# [INSTRUCTIONS FOR THE TASK]
Beneath this instruction is a listing. Transcribe from it only the stretch from the line with "ATOM 154 O O" through the line with "ATOM 169 O O", both end lines included, exactly as written.

# [INPUT FOR THIS TASK]
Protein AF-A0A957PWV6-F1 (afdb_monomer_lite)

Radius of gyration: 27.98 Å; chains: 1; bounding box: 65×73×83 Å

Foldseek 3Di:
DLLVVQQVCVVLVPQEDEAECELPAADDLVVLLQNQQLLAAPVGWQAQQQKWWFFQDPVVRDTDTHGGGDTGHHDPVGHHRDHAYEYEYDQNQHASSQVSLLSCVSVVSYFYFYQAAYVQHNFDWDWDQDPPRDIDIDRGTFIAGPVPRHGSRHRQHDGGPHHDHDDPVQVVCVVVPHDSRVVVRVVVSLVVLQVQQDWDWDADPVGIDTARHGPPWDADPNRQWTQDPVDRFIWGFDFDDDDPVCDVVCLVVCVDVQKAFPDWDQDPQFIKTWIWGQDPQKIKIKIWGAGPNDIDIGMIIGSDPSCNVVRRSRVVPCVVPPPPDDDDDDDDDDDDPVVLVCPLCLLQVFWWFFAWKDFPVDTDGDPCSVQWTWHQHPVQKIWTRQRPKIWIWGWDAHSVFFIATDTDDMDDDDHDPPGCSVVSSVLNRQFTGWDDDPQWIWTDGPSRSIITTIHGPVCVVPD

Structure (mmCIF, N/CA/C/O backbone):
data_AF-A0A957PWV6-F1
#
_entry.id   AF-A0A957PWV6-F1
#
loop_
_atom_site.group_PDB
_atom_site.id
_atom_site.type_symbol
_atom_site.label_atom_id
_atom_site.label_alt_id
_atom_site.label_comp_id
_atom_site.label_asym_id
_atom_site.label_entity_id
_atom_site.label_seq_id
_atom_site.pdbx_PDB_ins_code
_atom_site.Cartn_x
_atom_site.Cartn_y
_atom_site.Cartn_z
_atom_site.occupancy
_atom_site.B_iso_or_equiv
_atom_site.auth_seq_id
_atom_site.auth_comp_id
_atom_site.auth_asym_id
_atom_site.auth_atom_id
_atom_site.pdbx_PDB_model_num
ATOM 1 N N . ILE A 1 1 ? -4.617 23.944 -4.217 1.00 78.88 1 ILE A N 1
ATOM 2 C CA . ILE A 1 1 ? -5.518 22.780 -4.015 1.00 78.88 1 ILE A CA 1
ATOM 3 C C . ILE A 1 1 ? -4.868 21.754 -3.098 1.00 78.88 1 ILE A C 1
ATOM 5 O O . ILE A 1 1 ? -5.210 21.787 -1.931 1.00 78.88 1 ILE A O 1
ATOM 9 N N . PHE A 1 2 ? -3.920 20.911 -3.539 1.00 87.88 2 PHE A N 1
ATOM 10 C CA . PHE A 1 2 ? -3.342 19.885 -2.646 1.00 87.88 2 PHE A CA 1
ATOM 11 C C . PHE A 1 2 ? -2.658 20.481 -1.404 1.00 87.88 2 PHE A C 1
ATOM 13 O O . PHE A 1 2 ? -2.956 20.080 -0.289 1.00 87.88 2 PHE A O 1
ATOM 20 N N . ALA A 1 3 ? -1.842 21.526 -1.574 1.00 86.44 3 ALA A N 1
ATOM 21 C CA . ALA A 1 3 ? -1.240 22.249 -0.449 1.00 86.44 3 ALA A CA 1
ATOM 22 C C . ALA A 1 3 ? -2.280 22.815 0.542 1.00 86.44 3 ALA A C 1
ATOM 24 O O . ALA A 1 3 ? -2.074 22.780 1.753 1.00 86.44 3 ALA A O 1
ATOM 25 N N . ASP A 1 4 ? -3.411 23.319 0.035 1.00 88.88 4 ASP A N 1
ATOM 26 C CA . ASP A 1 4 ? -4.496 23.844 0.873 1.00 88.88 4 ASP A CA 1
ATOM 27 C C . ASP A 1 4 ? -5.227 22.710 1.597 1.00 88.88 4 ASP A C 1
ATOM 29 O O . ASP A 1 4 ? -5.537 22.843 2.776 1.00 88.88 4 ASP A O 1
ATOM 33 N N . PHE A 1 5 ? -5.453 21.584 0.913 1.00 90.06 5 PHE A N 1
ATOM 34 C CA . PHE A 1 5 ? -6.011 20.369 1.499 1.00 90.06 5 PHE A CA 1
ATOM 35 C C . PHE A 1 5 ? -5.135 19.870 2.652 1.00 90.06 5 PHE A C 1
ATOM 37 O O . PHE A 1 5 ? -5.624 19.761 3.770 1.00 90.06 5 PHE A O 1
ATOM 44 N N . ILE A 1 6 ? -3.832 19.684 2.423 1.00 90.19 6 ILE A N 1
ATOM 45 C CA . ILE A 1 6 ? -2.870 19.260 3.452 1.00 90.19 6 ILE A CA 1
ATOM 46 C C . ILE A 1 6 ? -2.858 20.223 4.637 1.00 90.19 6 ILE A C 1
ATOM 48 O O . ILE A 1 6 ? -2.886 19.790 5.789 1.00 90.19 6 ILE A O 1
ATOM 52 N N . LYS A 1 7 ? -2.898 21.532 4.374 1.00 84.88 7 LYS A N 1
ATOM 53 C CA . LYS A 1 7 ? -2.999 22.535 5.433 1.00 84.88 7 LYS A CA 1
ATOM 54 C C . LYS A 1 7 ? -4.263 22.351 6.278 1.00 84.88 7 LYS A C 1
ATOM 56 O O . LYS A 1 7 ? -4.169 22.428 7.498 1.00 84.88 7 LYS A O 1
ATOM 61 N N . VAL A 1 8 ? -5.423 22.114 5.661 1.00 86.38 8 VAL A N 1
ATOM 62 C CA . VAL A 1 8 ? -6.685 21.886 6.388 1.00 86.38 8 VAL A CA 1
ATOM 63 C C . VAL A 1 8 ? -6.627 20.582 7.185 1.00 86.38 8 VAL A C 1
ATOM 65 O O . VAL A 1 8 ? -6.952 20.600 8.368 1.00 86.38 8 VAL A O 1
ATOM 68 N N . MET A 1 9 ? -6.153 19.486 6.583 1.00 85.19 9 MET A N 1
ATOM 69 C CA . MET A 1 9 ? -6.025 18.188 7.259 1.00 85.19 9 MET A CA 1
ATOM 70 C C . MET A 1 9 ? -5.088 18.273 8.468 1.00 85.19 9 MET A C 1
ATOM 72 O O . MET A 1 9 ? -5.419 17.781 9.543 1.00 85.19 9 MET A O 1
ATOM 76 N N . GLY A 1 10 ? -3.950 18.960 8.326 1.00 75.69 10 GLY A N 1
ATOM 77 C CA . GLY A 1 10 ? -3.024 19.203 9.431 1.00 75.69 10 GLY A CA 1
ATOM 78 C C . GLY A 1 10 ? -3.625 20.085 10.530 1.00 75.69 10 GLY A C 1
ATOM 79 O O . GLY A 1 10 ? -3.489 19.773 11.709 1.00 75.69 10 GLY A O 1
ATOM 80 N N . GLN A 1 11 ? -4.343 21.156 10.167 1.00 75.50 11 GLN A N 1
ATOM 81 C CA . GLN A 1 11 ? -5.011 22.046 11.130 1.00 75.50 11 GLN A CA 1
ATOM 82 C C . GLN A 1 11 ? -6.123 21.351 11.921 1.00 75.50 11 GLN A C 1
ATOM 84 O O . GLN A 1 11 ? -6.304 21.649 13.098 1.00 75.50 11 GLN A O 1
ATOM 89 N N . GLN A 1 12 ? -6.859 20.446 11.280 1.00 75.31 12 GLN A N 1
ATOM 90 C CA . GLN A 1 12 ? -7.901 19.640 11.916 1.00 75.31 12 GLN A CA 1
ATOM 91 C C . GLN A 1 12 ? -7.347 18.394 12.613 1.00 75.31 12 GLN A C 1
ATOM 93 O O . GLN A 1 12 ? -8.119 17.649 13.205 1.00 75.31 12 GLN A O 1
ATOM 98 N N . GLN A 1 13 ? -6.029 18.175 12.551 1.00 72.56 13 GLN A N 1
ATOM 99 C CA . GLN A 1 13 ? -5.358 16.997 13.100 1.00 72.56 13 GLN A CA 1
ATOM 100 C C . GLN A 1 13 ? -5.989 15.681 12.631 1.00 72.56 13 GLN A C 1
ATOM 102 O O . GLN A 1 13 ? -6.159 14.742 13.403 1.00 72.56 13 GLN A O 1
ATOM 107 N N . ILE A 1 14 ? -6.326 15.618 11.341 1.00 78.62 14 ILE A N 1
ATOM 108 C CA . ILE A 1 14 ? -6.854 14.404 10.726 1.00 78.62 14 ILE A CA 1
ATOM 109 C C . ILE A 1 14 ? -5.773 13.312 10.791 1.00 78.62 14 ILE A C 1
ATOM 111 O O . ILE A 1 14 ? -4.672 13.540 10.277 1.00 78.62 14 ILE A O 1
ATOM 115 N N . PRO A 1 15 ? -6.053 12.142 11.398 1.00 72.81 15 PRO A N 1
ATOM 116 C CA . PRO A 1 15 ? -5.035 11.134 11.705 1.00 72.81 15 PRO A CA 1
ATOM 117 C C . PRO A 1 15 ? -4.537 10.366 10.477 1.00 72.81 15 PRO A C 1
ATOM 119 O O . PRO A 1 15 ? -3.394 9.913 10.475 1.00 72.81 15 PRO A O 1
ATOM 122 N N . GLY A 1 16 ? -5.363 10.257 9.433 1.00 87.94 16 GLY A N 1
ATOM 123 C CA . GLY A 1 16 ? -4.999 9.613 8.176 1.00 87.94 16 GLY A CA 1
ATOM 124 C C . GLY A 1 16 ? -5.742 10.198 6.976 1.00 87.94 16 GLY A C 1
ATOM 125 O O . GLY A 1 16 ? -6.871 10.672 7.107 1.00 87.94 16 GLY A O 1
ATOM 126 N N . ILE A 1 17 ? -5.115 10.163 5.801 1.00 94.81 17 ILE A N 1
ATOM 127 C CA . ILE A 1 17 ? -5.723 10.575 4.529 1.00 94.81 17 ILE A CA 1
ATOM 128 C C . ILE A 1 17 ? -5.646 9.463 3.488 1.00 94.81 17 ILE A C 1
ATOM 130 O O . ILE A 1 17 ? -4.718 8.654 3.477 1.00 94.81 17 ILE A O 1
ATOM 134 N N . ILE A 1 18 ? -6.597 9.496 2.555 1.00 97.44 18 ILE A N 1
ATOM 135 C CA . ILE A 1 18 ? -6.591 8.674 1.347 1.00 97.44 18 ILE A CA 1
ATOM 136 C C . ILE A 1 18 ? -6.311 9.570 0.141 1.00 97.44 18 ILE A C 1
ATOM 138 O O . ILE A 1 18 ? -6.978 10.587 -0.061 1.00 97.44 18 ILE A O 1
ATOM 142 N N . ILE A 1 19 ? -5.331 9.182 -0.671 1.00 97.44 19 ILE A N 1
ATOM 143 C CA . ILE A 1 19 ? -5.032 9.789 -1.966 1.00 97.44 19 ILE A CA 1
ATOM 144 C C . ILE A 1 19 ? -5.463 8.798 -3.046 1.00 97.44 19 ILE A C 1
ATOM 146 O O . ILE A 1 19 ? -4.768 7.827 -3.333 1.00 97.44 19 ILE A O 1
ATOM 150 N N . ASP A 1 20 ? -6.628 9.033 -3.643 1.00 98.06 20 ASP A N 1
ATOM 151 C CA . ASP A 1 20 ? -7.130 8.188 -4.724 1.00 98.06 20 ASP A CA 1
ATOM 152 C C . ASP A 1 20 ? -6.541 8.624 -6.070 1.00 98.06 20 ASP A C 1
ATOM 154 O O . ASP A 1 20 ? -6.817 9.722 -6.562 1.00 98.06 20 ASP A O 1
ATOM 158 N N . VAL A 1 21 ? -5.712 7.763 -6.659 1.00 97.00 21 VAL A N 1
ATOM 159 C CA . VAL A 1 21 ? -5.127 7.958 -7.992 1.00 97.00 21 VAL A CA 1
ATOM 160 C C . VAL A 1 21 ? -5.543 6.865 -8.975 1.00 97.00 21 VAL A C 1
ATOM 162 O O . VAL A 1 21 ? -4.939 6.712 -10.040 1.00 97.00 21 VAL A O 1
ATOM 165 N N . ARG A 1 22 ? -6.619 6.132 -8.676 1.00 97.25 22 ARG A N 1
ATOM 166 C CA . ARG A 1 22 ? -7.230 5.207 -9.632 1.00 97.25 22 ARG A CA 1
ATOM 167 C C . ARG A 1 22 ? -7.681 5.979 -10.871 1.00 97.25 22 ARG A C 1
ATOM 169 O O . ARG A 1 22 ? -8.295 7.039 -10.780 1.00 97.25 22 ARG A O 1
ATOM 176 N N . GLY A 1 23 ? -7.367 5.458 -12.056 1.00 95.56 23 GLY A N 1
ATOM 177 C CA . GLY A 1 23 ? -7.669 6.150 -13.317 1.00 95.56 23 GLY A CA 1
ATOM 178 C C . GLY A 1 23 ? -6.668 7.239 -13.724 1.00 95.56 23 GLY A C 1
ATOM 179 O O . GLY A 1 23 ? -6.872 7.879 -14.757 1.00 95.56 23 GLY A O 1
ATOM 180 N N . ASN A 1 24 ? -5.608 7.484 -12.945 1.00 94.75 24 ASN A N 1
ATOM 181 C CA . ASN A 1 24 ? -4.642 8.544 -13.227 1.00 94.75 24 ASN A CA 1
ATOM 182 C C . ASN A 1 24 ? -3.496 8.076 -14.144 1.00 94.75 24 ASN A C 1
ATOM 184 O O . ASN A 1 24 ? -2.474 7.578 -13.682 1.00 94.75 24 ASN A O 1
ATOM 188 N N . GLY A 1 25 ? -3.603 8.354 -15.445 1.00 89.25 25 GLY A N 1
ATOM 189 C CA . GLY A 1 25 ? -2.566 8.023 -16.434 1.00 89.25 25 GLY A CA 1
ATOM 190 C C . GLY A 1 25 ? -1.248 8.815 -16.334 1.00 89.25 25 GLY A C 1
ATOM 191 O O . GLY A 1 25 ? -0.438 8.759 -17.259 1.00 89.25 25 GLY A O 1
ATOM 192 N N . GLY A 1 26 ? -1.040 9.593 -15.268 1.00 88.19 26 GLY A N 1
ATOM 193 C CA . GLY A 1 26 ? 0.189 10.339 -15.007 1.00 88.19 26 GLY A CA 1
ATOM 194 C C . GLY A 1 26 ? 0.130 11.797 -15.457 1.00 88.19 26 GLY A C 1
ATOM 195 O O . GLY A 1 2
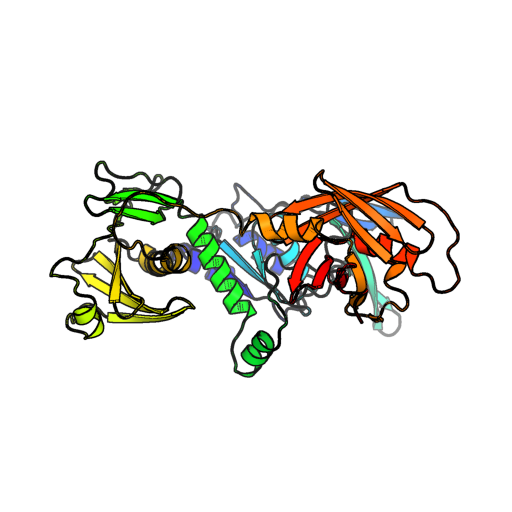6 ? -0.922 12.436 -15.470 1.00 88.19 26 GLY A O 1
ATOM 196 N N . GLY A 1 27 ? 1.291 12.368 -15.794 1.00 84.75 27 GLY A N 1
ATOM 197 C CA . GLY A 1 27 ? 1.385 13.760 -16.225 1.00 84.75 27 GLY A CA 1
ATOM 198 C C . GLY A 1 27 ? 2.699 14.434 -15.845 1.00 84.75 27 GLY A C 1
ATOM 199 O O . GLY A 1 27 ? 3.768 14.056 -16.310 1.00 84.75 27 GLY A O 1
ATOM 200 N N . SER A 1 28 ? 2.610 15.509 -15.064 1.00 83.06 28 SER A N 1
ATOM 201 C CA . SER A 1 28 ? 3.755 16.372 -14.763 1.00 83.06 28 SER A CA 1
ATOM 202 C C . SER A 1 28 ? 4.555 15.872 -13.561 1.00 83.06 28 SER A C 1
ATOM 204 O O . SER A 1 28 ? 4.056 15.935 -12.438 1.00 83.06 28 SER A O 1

# [ANSWER FOR THE TASK]
ATOM 154 O O . ASP A 1 20 ? -6.817 9.722 -6.562 1.00 98.06 20 ASP A O 1
ATOM 158 N N . VAL A 1 21 ? -5.712 7.763 -6.659 1.00 97.00 21 VAL A N 1
ATOM 159 C CA . VAL A 1 21 ? -5.127 7.958 -7.992 1.00 97.00 21 VAL A CA 1
ATOM 160 C C . VAL A 1 21 ? -5.543 6.865 -8.975 1.00 97.00 21 VAL A C 1
ATOM 162 O O . VAL A 1 21 ? -4.939 6.712 -10.040 1.00 97.00 21 VAL A O 1
ATOM 165 N N . ARG A 1 22 ? -6.619 6.132 -8.676 1.00 97.25 22 ARG A N 1
ATOM 166 C CA . ARG A 1 22 ? -7.230 5.207 -9.632 1.00 97.25 22 ARG A CA 1
ATOM 167 C C . ARG A 1 22 ? -7.681 5.979 -10.871 1.00 97.25 22 ARG A C 1
ATOM 169 O O . ARG A 1 22 ? -8.295 7.039 -10.780 1.00 97.25 22 ARG A O 1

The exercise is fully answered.